Contacts for timer switch at back of terminals.

Next, was the pump itself. Inserting the water connections into a glass of water brought no joy. I wasn't really surprised, with mental images of brittle rubber parts disintegrating. The pump is easy to dismantle, and the parts come out after removing the four screws on the valve body.


Pump diaphragm and valve assembly.

Sure enough, the pump diaphragm was no longer very pliable. There was also a lot of play between it and the plunger. On top of that, the valves weren't sealing particularly well.

Pump.
A new diaphragm was obtained from Madfolk Engineering. It's a very well made product.
Unfortunately, new valves are not available. Some options I came up with were to adapt the valve assembly off a later Holden; e.g. HQ, or to install check valves in the external tubing instead. At the suggestion of the owner, I first tried an HQ valve assembly.
It turned out to be close, but not exact. Fortunately, the pump diaphragms are the same diameter, so as long as the valve body could fit to the pump body, it should work. The catch here is the four holes do not line up. The difference is not great, and a few minutes with a needle file would fix that. The second outlet port would have to be blocked since the EJ has only one tube running off to the windscreen washer.

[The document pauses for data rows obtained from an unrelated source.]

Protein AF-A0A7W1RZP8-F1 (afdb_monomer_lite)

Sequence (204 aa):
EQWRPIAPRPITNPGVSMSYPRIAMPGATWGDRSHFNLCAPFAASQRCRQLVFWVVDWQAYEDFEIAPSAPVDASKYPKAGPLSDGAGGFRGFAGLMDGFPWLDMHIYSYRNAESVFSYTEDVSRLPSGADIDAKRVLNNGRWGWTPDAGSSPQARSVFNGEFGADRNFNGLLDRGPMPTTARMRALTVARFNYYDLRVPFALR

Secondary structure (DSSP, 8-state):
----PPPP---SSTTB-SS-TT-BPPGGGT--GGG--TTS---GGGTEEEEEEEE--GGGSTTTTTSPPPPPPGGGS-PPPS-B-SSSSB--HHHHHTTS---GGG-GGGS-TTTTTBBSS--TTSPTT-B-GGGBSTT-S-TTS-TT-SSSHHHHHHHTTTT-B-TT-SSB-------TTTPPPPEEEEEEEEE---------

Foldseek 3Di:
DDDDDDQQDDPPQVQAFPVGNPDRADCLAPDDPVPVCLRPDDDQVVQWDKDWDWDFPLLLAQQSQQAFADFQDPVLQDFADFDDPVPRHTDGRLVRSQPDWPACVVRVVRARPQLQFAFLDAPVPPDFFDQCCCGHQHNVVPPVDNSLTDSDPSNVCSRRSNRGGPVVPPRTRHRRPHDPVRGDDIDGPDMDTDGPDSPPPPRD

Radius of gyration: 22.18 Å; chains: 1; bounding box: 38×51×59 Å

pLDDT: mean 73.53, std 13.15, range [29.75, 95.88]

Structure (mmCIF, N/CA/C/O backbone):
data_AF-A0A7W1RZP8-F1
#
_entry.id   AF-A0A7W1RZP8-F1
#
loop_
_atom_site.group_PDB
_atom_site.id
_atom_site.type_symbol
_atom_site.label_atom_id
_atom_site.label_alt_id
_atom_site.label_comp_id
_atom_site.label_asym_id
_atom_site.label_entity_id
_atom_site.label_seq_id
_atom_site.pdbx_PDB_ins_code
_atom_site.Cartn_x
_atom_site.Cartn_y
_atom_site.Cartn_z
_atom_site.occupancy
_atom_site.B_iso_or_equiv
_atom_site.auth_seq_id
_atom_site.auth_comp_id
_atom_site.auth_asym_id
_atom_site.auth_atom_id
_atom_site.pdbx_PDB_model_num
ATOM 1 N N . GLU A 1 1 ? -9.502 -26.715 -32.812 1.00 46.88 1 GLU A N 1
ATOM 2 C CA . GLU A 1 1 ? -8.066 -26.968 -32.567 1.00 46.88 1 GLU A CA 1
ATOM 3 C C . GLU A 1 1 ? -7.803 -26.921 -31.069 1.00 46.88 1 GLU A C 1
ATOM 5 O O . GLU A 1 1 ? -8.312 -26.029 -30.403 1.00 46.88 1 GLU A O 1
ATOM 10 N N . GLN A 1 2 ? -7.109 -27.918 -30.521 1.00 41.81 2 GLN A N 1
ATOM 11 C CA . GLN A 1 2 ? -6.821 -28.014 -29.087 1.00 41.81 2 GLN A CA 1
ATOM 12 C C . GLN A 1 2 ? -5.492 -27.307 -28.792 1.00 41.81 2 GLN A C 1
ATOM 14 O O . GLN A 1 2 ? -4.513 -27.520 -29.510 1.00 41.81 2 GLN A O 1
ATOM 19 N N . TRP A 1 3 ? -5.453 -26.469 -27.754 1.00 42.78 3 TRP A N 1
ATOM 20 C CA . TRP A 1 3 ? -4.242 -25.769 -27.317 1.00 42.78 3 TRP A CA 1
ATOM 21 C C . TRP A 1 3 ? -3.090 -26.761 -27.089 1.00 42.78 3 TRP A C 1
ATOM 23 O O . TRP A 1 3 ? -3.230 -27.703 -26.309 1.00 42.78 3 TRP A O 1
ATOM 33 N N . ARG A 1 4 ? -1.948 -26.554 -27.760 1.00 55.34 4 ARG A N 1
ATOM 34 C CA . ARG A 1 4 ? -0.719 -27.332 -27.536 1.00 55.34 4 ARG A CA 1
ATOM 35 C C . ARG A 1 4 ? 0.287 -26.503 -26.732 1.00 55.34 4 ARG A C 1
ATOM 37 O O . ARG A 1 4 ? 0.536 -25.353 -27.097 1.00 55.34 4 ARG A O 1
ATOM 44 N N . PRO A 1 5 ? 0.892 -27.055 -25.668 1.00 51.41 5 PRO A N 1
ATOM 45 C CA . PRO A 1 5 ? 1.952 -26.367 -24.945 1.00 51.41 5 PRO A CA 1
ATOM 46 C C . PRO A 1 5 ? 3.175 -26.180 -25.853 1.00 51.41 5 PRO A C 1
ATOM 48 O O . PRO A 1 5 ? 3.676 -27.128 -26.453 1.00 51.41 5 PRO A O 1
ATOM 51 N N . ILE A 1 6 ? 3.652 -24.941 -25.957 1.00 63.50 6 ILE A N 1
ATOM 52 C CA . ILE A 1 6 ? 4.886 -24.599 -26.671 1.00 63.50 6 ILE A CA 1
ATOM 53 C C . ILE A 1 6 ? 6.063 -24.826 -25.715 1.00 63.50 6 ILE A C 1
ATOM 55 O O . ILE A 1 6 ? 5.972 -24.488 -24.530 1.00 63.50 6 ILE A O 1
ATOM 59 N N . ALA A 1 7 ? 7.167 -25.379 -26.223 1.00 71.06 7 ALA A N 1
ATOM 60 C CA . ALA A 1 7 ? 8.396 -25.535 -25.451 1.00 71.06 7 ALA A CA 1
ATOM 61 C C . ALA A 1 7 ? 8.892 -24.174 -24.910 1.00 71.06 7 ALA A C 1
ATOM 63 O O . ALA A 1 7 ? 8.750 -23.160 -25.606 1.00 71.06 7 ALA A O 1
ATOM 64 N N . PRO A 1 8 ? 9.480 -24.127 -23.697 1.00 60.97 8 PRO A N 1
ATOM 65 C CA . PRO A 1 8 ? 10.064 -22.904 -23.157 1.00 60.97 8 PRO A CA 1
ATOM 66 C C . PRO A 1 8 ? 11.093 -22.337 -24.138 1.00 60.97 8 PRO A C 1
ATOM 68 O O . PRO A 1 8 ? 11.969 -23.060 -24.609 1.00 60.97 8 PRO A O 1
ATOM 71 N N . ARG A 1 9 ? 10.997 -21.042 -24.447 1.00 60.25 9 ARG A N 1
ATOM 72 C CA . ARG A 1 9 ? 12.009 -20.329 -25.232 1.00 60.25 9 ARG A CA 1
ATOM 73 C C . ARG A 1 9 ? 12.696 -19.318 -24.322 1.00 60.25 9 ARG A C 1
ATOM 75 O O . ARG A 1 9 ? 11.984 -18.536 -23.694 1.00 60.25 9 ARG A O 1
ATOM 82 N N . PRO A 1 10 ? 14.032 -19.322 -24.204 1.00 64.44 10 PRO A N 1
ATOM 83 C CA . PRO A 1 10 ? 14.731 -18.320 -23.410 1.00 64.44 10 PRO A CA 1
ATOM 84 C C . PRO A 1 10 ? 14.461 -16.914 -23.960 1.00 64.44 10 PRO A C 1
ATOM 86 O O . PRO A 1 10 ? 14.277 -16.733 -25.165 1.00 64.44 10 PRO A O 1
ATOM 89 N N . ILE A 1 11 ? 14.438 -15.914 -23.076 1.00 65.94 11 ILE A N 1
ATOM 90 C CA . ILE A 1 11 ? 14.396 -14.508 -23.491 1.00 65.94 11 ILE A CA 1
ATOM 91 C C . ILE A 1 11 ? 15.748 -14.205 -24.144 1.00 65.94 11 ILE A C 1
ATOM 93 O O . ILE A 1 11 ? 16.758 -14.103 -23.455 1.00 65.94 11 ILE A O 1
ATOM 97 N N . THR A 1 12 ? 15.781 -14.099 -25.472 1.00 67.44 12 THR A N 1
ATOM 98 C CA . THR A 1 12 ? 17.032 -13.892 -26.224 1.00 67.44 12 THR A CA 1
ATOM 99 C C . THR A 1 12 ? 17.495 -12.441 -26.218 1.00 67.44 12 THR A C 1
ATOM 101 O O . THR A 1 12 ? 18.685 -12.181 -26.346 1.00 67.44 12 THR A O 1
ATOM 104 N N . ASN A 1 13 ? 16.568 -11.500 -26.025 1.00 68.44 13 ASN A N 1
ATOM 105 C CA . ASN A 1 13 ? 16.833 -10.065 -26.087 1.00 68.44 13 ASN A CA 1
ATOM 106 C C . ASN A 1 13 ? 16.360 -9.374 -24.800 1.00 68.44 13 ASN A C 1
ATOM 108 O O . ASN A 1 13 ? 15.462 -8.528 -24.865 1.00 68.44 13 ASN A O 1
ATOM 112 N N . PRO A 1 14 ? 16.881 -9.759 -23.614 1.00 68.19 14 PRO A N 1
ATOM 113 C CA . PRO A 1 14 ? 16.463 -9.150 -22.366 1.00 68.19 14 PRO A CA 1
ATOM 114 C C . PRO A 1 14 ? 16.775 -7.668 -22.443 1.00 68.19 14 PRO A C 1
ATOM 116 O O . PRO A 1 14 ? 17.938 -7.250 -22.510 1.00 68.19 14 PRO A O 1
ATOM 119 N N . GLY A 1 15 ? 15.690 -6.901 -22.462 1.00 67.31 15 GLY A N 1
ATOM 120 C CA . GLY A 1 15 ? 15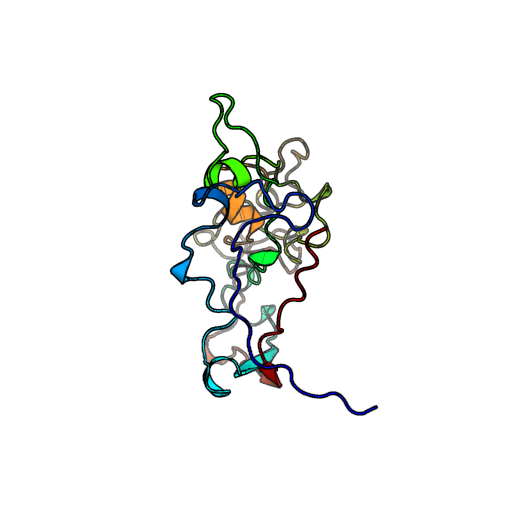.797 -5.476 -22.415 1.00 67.31 15 GLY A CA 1
ATOM 121 C C . GLY A 1 15 ? 16.005 -4.757 -23.749 1.00 67.31 15 GLY A C 1
ATOM 122 O O . GLY A 1 15 ? 16.554 -3.661 -23.859 1.00 67.31 15 GLY A O 1
ATOM 123 N N . VAL A 1 16 ? 15.512 -5.372 -24.801 1.00 70.38 16 VAL A N 1
ATOM 124 C CA . VAL A 1 16 ? 15.353 -4.696 -26.071 1.00 70.38 16 VAL A CA 1
ATOM 125 C C . VAL A 1 16 ? 13.859 -4.479 -26.280 1.00 70.38 16 VAL A C 1
ATOM 127 O O . VAL A 1 16 ? 13.063 -5.394 -26.065 1.00 70.38 16 VAL A O 1
ATOM 130 N N . SER A 1 17 ? 13.461 -3.259 -26.639 1.00 67.62 17 SER A N 1
ATOM 131 C CA . SER A 1 17 ? 12.066 -2.984 -26.995 1.00 67.62 17 SER A CA 1
ATOM 132 C C . SER A 1 17 ? 11.715 -3.706 -28.299 1.00 67.62 17 SER A C 1
ATOM 134 O O . SER A 1 17 ? 12.539 -3.759 -29.213 1.00 67.62 17 SER A O 1
ATOM 136 N N . MET A 1 18 ? 10.485 -4.221 -28.412 1.00 66.00 18 MET A N 1
ATOM 137 C CA . MET A 1 18 ? 9.975 -4.775 -29.673 1.00 66.00 18 MET A CA 1
ATOM 138 C C . MET A 1 18 ? 10.006 -3.729 -30.795 1.00 66.00 18 MET A C 1
ATOM 140 O O . MET A 1 18 ? 10.374 -4.053 -31.922 1.00 66.00 18 MET A O 1
ATOM 144 N N . SER A 1 19 ? 9.674 -2.479 -30.467 1.00 68.81 19 SER A N 1
ATOM 145 C CA . SER A 1 19 ? 9.658 -1.349 -31.401 1.00 68.81 19 SER A CA 1
ATOM 146 C C . SER A 1 19 ? 11.059 -0.822 -31.730 1.00 68.81 19 SER A C 1
ATOM 148 O O . SER A 1 19 ? 11.270 -0.251 -32.797 1.00 68.81 19 SER A O 1
ATOM 150 N N . TYR A 1 20 ? 12.048 -1.080 -30.866 1.00 75.06 20 TYR A N 1
ATOM 151 C CA . TYR A 1 20 ? 13.447 -0.695 -31.083 1.00 75.06 20 TYR A CA 1
ATOM 152 C C . TYR A 1 20 ? 14.400 -1.879 -30.856 1.00 75.06 20 TYR A C 1
ATOM 154 O O . TYR A 1 20 ? 15.244 -1.834 -29.957 1.00 75.06 20 TYR A O 1
ATOM 162 N N . PRO A 1 21 ? 14.334 -2.929 -31.702 1.00 75.56 21 PRO A N 1
ATOM 163 C CA . PRO A 1 21 ? 15.031 -4.202 -31.496 1.00 75.56 21 PRO A CA 1
ATOM 164 C C . PRO A 1 21 ? 16.566 -4.105 -31.597 1.00 75.56 21 PRO A C 1
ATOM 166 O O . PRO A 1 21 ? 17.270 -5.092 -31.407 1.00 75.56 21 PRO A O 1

HQ valve assembly is almost a drop in replacement, but not quite. Note the disassembled EJ valve to the right.

I investigated transplanting the actual valves across to the EJ body. This was possible, but it became obvious that the HQ valves face the wrong way and won't seal. The valves used are of the umbrella type, and the 'umbrella' for the HQ valves faced up instead of down.
What I needed was 10mm umbrella valves, and so began the search. If these could be found, the original body could be used.
And this is where things are for now....
 
 



* Note this article is purely for interest and educational purposes; not as an advertisement for any kind of repair work.